After your comments and a little research, I'm ready to order a Nils. 
Do you know where I can order one from?
I found some online at Cabela's


----------



## randymcfishnsfun2 (Dec 24, 2014)

Cabelas. I've been looking at them too.


----------



## laynhardwood (Dec 27, 2009)

Better get them soon boys they go quick once it's ice season. It's an investment that will last a very long time.


----------



## lovin life (Jan 2, 2010)

Thats a very good decision Treeman. It takes a minute to get used to the drilling motion, but once you do , its unstoppable. Just dont bsng it on the ice. I shop Reeds Sporting Goods online alot, they carry them. 
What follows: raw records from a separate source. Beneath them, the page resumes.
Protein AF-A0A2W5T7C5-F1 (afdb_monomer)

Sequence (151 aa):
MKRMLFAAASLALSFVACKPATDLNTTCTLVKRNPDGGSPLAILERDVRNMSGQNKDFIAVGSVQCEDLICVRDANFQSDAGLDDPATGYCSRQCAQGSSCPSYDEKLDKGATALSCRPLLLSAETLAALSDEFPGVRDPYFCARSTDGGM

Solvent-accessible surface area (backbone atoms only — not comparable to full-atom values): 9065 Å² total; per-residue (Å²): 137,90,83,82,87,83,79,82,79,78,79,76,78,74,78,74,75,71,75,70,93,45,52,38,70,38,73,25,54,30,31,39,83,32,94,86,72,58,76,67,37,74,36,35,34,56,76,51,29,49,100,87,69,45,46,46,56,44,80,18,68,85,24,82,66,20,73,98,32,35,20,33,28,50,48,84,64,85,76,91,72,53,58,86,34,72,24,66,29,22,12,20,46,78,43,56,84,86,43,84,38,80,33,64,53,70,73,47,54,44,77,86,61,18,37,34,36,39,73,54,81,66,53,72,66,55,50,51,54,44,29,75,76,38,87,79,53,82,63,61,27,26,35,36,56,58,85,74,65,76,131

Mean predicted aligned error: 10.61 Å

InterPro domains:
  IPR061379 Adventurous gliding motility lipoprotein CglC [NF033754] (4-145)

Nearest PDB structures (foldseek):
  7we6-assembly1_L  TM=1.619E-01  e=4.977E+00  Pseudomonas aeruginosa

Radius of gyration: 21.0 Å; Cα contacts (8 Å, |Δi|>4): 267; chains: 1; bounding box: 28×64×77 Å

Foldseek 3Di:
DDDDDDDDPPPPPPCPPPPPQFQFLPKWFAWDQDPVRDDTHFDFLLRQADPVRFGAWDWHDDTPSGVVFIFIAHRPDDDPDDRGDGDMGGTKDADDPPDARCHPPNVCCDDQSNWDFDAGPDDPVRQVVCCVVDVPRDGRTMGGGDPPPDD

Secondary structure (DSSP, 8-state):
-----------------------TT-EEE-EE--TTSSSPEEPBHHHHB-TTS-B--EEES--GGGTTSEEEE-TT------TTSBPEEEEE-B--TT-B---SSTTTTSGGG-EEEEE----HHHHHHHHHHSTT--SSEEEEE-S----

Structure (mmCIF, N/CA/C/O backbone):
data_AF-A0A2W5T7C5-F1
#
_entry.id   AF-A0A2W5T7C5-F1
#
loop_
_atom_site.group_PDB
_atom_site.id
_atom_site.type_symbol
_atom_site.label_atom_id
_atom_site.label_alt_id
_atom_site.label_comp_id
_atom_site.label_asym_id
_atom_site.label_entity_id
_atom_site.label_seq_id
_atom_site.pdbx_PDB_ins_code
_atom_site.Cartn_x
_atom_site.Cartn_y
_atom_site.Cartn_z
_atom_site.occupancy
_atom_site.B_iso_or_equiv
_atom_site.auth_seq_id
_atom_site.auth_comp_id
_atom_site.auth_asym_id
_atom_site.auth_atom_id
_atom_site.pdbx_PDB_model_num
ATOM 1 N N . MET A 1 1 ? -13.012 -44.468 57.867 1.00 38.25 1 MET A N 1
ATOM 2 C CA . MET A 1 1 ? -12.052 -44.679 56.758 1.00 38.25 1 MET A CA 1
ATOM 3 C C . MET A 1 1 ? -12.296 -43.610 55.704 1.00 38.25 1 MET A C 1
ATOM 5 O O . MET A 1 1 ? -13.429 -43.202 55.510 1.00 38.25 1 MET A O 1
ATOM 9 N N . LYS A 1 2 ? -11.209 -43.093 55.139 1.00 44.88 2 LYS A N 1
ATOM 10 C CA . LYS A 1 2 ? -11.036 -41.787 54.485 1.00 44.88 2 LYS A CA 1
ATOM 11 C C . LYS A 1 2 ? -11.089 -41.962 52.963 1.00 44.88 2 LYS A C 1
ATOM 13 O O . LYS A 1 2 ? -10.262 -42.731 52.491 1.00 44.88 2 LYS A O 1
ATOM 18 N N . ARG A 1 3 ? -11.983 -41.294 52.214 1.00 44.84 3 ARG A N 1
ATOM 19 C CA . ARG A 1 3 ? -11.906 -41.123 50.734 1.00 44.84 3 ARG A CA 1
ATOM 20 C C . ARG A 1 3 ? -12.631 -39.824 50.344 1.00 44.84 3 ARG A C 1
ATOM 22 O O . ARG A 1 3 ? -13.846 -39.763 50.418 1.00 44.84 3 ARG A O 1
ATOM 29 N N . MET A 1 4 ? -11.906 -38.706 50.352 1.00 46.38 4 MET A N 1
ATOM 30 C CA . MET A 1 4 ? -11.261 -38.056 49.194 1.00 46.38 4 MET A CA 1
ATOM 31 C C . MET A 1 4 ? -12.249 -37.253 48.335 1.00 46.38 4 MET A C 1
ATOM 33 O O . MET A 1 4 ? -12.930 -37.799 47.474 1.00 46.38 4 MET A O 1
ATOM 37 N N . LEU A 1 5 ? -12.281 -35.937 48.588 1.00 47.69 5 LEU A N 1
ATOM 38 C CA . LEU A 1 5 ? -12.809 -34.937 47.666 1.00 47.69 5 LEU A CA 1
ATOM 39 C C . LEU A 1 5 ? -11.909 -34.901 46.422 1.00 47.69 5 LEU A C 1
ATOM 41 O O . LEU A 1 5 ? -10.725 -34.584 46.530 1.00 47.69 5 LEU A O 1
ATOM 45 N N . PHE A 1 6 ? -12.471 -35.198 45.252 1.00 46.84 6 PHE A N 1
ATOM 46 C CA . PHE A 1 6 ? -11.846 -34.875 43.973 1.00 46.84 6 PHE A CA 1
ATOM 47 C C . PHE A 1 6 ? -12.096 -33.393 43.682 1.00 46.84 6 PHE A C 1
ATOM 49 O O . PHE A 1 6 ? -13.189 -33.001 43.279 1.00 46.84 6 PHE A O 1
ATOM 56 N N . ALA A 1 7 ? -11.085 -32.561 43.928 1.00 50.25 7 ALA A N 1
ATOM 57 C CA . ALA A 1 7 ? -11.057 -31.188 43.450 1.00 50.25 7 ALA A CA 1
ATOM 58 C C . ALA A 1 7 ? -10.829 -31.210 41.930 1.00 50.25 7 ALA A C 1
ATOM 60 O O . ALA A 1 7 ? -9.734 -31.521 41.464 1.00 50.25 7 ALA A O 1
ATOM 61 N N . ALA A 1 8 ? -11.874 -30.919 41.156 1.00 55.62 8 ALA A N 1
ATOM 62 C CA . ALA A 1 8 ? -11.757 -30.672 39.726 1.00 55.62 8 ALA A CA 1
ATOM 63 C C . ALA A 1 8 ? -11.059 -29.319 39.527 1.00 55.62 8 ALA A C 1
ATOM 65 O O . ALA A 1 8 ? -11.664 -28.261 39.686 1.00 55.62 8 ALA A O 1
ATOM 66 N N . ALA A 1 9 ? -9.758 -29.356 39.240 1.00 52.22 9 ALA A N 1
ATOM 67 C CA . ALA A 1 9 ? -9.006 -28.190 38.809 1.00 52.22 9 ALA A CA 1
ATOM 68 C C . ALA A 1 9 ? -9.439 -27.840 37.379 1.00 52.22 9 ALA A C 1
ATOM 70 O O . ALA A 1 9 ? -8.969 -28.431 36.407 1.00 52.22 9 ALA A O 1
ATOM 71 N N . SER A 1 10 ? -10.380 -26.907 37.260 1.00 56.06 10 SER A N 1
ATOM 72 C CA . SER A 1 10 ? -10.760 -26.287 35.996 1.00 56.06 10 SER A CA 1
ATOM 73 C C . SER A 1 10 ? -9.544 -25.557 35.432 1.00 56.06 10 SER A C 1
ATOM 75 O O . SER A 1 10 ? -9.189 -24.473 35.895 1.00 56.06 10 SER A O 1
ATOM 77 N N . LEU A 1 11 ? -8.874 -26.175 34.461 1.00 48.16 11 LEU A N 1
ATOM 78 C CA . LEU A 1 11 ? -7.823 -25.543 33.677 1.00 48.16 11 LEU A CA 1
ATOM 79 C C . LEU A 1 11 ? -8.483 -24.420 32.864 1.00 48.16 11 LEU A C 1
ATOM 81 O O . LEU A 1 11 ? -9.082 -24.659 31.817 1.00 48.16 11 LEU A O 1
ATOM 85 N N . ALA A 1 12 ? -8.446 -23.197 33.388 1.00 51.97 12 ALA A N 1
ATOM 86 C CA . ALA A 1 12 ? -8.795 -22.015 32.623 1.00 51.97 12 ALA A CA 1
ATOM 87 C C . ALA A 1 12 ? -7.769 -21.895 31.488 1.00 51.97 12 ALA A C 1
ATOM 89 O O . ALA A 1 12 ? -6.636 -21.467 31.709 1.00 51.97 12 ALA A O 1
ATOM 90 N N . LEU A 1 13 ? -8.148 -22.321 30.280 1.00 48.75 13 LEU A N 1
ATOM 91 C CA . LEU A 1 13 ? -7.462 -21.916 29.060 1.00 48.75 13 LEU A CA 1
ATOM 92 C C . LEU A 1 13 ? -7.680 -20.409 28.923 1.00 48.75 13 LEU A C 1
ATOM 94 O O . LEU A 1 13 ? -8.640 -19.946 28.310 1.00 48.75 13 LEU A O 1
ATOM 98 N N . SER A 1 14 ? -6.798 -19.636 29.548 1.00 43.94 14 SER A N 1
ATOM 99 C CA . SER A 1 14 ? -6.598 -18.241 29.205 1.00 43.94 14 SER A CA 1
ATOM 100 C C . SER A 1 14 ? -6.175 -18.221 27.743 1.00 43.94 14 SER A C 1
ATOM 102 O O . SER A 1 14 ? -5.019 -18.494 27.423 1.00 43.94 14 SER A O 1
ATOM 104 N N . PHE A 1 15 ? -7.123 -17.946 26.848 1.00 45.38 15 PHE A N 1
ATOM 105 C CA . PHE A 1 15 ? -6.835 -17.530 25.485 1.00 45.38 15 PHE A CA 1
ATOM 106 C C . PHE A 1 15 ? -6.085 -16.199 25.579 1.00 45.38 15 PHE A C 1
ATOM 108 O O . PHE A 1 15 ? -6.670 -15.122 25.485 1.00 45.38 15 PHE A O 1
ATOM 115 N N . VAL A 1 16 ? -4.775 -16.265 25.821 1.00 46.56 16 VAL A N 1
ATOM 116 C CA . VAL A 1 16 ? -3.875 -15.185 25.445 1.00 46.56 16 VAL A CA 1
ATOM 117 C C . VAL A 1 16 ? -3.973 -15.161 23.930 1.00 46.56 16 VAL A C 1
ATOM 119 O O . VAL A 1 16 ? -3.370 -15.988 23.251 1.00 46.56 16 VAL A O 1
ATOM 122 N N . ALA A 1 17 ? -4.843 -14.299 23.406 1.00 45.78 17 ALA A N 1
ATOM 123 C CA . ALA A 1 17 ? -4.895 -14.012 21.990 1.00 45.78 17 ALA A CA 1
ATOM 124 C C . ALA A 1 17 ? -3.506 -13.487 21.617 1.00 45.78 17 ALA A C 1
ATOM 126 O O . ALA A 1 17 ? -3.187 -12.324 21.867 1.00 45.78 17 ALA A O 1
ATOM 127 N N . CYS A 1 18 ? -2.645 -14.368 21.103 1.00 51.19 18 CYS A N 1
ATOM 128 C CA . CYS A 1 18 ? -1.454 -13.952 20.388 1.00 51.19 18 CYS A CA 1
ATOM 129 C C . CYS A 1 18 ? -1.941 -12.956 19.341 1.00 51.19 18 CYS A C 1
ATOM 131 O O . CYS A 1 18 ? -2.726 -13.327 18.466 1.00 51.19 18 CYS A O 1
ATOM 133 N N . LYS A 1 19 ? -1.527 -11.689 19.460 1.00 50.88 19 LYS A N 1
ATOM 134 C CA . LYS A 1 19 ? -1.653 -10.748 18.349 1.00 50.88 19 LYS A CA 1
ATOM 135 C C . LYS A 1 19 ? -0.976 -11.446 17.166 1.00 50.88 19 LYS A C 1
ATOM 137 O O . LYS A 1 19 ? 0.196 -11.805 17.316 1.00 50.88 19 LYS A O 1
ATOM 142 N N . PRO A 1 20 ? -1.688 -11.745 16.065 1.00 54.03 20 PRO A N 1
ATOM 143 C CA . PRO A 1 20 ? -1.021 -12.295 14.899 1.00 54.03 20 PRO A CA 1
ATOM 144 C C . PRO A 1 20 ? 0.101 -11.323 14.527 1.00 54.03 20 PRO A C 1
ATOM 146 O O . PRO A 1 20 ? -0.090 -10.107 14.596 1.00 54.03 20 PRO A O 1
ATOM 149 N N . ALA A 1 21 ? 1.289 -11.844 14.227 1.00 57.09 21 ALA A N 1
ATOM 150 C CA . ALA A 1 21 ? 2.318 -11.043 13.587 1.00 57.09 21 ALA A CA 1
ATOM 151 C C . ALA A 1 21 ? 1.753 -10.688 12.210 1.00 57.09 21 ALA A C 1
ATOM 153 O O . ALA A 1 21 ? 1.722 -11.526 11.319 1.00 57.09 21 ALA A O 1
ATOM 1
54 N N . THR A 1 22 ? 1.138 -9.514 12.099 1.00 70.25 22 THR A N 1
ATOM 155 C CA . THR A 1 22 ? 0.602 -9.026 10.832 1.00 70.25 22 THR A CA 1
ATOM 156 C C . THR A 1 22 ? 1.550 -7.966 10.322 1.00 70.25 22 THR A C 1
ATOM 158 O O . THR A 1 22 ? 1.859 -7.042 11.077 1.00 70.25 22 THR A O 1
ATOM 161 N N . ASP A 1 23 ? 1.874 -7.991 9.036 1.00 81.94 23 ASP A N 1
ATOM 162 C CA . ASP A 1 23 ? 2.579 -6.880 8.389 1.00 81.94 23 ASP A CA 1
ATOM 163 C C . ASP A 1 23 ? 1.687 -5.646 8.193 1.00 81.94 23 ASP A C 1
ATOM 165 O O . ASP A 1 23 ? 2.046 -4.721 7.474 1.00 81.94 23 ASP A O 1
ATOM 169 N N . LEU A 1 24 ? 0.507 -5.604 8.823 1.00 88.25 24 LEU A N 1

Sent from my SPH-L710 using Tapatalk


----------



## quackpot (May 17, 2009)

I bought a used one last year, I got a good deal. I wish it was a larger size but it would will work great for panfish.


----------



## nixmkt (Mar 4, 2008)

Treeman said:


> After your comments and a little research, I'm ready to order a Nils.
> Do you know where I can order one from?
> I found some online at Cabela's



Sounds like now may be a good time. Sherman51 posted in the Deals section. Cabela's - 10% off plus free shipping thru 9/7. $99 or more.
http://www.cabelas.com/browse.cmd?categoryId=860131080


----------



## Treeman (Nov 23, 2010)

Nice. I'll check it out tomorrow .
Thanks everyone.


----------



## lovin life (Jan 2, 2010)

Quackpot, im sure Minnowhead will take that off your hands is given the opportunity. You get a sled yet Quack ?

Sent from my SPH-L710 using Tapatalk


----------



## Erieangler51 (Sep 24, 2012)

quackpot said:


> I bought a used one last year, I got a good deal. I wish it was a larger size but it would will work great for panfish.
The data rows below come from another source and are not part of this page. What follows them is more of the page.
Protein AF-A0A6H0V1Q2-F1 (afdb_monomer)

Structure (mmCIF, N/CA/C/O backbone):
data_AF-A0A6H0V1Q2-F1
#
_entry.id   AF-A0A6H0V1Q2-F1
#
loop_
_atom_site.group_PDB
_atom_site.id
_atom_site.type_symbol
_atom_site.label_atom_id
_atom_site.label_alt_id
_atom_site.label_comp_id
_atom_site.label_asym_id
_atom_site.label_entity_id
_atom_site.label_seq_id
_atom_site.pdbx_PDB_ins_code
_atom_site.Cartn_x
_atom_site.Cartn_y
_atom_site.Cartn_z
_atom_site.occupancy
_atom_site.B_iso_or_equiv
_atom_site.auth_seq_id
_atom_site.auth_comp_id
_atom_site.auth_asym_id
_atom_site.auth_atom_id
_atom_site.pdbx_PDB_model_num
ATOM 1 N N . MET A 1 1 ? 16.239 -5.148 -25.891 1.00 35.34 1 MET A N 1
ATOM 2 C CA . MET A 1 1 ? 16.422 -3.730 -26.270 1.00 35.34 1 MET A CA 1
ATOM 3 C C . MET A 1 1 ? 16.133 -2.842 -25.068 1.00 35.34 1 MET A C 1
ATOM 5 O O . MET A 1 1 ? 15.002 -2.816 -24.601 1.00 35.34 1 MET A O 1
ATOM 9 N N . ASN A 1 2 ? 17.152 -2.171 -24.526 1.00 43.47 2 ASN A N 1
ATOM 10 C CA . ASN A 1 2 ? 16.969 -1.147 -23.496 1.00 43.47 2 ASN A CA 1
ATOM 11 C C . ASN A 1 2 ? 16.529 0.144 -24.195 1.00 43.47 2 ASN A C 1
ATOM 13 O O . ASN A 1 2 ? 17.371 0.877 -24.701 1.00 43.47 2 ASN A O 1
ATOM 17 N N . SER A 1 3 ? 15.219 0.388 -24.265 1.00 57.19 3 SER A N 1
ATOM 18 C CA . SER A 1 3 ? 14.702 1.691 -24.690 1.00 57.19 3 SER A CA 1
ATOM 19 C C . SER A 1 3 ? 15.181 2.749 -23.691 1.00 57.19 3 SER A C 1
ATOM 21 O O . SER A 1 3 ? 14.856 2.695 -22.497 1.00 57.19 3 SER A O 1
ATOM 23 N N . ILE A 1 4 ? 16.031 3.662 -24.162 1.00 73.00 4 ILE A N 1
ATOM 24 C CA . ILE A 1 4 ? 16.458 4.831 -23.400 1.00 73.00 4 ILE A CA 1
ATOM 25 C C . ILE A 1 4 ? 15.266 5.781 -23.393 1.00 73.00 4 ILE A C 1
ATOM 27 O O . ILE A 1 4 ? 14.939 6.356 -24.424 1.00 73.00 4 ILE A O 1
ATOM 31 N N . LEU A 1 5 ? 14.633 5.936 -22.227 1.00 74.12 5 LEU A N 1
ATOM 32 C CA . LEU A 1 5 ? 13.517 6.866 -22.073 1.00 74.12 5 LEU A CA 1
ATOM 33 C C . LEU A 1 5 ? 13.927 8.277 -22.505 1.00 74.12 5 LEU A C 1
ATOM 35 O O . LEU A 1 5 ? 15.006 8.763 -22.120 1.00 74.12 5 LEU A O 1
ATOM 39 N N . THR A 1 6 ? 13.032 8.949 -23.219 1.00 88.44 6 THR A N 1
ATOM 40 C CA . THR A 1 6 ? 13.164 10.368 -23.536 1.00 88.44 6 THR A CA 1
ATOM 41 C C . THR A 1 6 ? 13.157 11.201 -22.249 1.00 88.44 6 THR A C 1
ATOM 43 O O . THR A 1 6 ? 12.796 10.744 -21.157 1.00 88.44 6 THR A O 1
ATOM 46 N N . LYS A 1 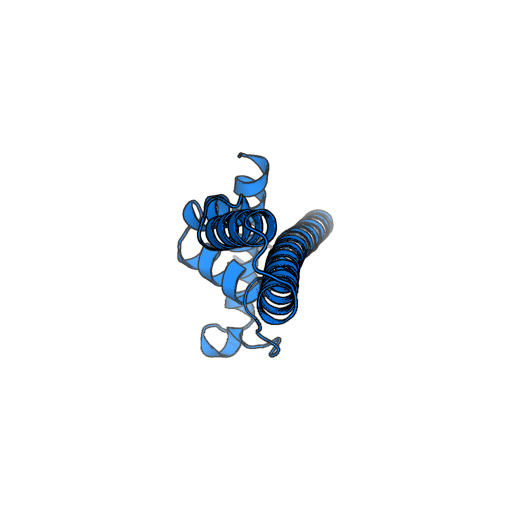7 ? 13.598 12.459 -22.343 1.00 89.50 7 LYS A N 1
ATOM 47 C CA . LYS A 1 7 ? 13.582 13.387 -21.201 1.00 89.50 7 LYS A CA 1
ATOM 48 C C . LYS A 1 7 ? 12.163 13.589 -20.650 1.00 89.50 7 LYS A C 1
ATOM 50 O O . LYS A 1 7 ? 11.982 13.691 -19.434 1.00 89.50 7 LYS A O 1
ATOM 55 N N . GLU A 1 8 ? 11.1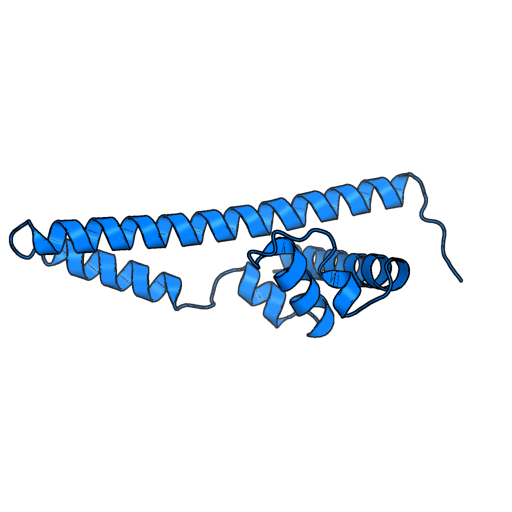74 13.608 -21.534 1.00 90.31 8 GLU A N 1
ATOM 56 C CA . GLU A 1 8 ? 9.760 13.766 -21.190 1.00 90.31 8 GLU A CA 1
ATOM 57 C C . GLU A 1 8 ? 9.228 12.524 -20.474 1.00 90.31 8 GLU A C 1
ATOM 59 O O . GLU A 1 8 ? 8.700 12.639 -19.370 1.00 90.31 8 GLU A O 1
ATOM 64 N N . GLU A 1 9 ? 9.482 11.329 -21.013 1.00 90.00 9 GLU A N 1
ATOM 65 C CA . GLU A 1 9 ? 9.057 10.068 -20.394 1.00 90.00 9 GLU A CA 1
ATOM 66 C C . GLU A 1 9 ? 9.665 9.870 -18.998 1.00 90.00 9 GLU A C 1
ATOM 68 O O . GLU A 1 9 ? 8.996 9.400 -18.076 1.00 90.00 9 GLU A O 1
ATOM 73 N N . LYS A 1 10 ? 10.933 10.263 -18.807 1.00 90.12 10 LYS A N 1
ATOM 74 C CA . LYS A 1 10 ? 11.576 10.247 -17.482 1.00 90.12 10 LYS A CA 1
ATOM 75 C C . LYS A 1 10 ? 10.873 11.187 -16.509 1.00 90.12 10 LYS A C 1
ATOM 77 O O . LYS A 1 10 ? 10.651 10.816 -15.358 1.00 90.12 10 LYS A O 1
ATOM 82 N N . THR A 1 11 ? 10.536 12.394 -16.957 1.00 94.00 11 THR A N 1
ATOM 83 C CA . THR A 1 11 ? 9.831 13.386 -16.134 1.00 94.00 11 THR A CA 1
ATOM 84 C C . THR A 1 11 ? 8.454 12.873 -15.727 1.00 94.00 11 THR A C 1
ATOM 86 O O . THR A 1 11 ? 8.127 12.898 -14.541 1.00 94.00 11 THR A O 1
ATOM 89 N N . PHE A 1 12 ? 7.693 12.334 -16.679 1.00 93.50 12 PHE A N 1
ATOM 90 C CA . PHE A 1 12 ? 6.370 11.773 -16.426 1.00 93.50 12 PHE A CA 1
ATOM 91 C C . PHE A 1 12 ? 6.425 10.592 -15.448 1.00 93.50 12 PHE A C 1
ATOM 93 O O . PHE A 1 12 ? 5.730 10.586 -14.433 1.00 93.50 12 PHE A O 1
ATOM 100 N N . TYR A 1 13 ? 7.339 9.642 -15.662 1.00 94.50 13 TYR A N 1
ATOM 101 C CA . TYR A 1 13 ? 7.541 8.528 -14.733 1.00 94.50 13 TYR A CA 1
ATOM 102 C C . TYR A 1 13 ? 7.905 8.998 -13.315 1.00 94.50 13 TYR A C 1
ATOM 104 O O . TYR A 1 13 ? 7.413 8.454 -12.325 1.00 94.50 13 TYR A O 1
ATOM 112 N N . ASN A 1 14 ? 8.745 10.027 -13.185 1.00 94.81 14 ASN A N 1
ATOM 113 C CA . ASN A 1 14 ? 9.090 10.589 -11.878 1.00 94.81 14 ASN A CA 1
ATOM 114 C C . ASN A 1 14 ? 7.874 11.221 -11.182 1.00 94.81 14 ASN A C 1
ATOM 116 O O . ASN A 1 14 ? 7.743 11.105 -9.960 1.00 94.81 14 ASN A O 1
ATOM 120 N N . GLN A 1 15 ? 6.975 11.858 -11.938 1.00 96.44 15 GLN A N 1
ATOM 121 C CA . GLN A 1 15 ? 5.711 12.373 -11.409 1.00 96.44 15 GLN A CA 1
ATOM 122 C C . GLN A 1 15 ? 4.814 11.232 -10.925 1.00 96.44 15 GLN A C 1
ATOM 124 O O . GLN A 1 15 ? 4.343 11.290 -9.791 1.00 96.44 15 GLN A O 1
ATOM 129 N N . GLN A 1 16 ? 4.667 10.161 -11.711 1.00 96.81 16 GLN A N 1
ATOM 130 C CA . GLN A 1 16 ? 3.937 8.958 -11.297 1.00 96.81 16 GLN A CA 1
ATOM 131 C C . GLN A 1 16 ? 4.529 8.354 -10.015 1.00 96.81 16 GLN A C 1
ATOM 133 O O . GLN A 1 16 ? 3.807 8.109 -9.055 1.00 96.81 16 GLN A O 1
ATOM 138 N N . CYS A 1 17 ? 5.859 8.219 -9.931 1.00 96.31 17 CYS A N 1
ATOM 139 C CA . CYS A 1 17 ? 6.539 7.750 -8.719 1.00 96.31 17 CYS A CA 1
ATOM 140 C C . CYS A 1 17 ? 6.205 8.596 -7.486 1.00 96.31 17 CYS A C 1
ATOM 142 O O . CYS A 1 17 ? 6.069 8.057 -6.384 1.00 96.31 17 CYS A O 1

What size? I'd be interested as well. Minnowhead is part of team jiffy so he doesn't need it


----------



## quackpot (May 17, 2009)

I haven't got a machine yet, and the niles is a 4" if I remember right I need to deside between a snowmobile and four wheeler. I may have to get a snowmobile for this year and a four wheeler next.


----------



## Minnowhead (Jan 12, 2011)

Erie, Being a member of Team Jiffy is great. You just waive the Jiffy Pro 4 over the ice and the holes magically appear! Only the elite are able to wield its power.


----------



## Erieangler51 (Sep 24, 2012)

Well it's 80 lb power head. No wonder why it cuts so good. Don't need any downforce the power head is enough. U can have quack pots 4" Ray. My fish won't fit up a 4" team jiffy now that's a different story.


----------



## quackpot (May 17, 2009)

I'm not quite ready to get rid of it yet, besides I need to double check the size of it. It's a 6" and it had a extra cut head.


----------



## Minnowhead (Jan 12, 2011)

6" is perfect. Let me know quack pot. Erie, I'm laughing so hard right now!


----------



## Erieangler51 (Sep 24, 2012)

Haha gotta start the trash talking early!!


----------



## Minnowhead (Jan 12, 2011)

And for the record, I completely support your decision to change your name to CaitlynnErieAngler so you can fish the women's ice tournament circuit. No judgment from me....


----------



## Erieangler51 (Sep 24, 2012)

Hahaha there is an erie rider on here. U talking about him? Didn't know they had a women's circuit you must have been looking into it before posting about it. Sure your names not raylynn....


----------



## Minnowhead (Jan 12, 2011)

Editing....


----------



## Erieangler51 (Sep 24, 2012)

All fun n games till someone gets called a women. Sean's the real girl seeing how he won't go out on erie when there's 2 feet of ice


----------



## BIGEYURK25 (Apr 4, 2013)

Treeman said:


> I'm getting ready for hopefully a good ice season. I had a 7" Lazer I sold at the end of the season last winter. I was really happy with it and need to get another one.
> While looking for a cover for the shanty I just ordered, I came across the Frabill 8" hand auger. Curved and straight blade. I was thinking curved. Anyone have one or know someone who does? If they're good I'll kill two birds with one stone and order one.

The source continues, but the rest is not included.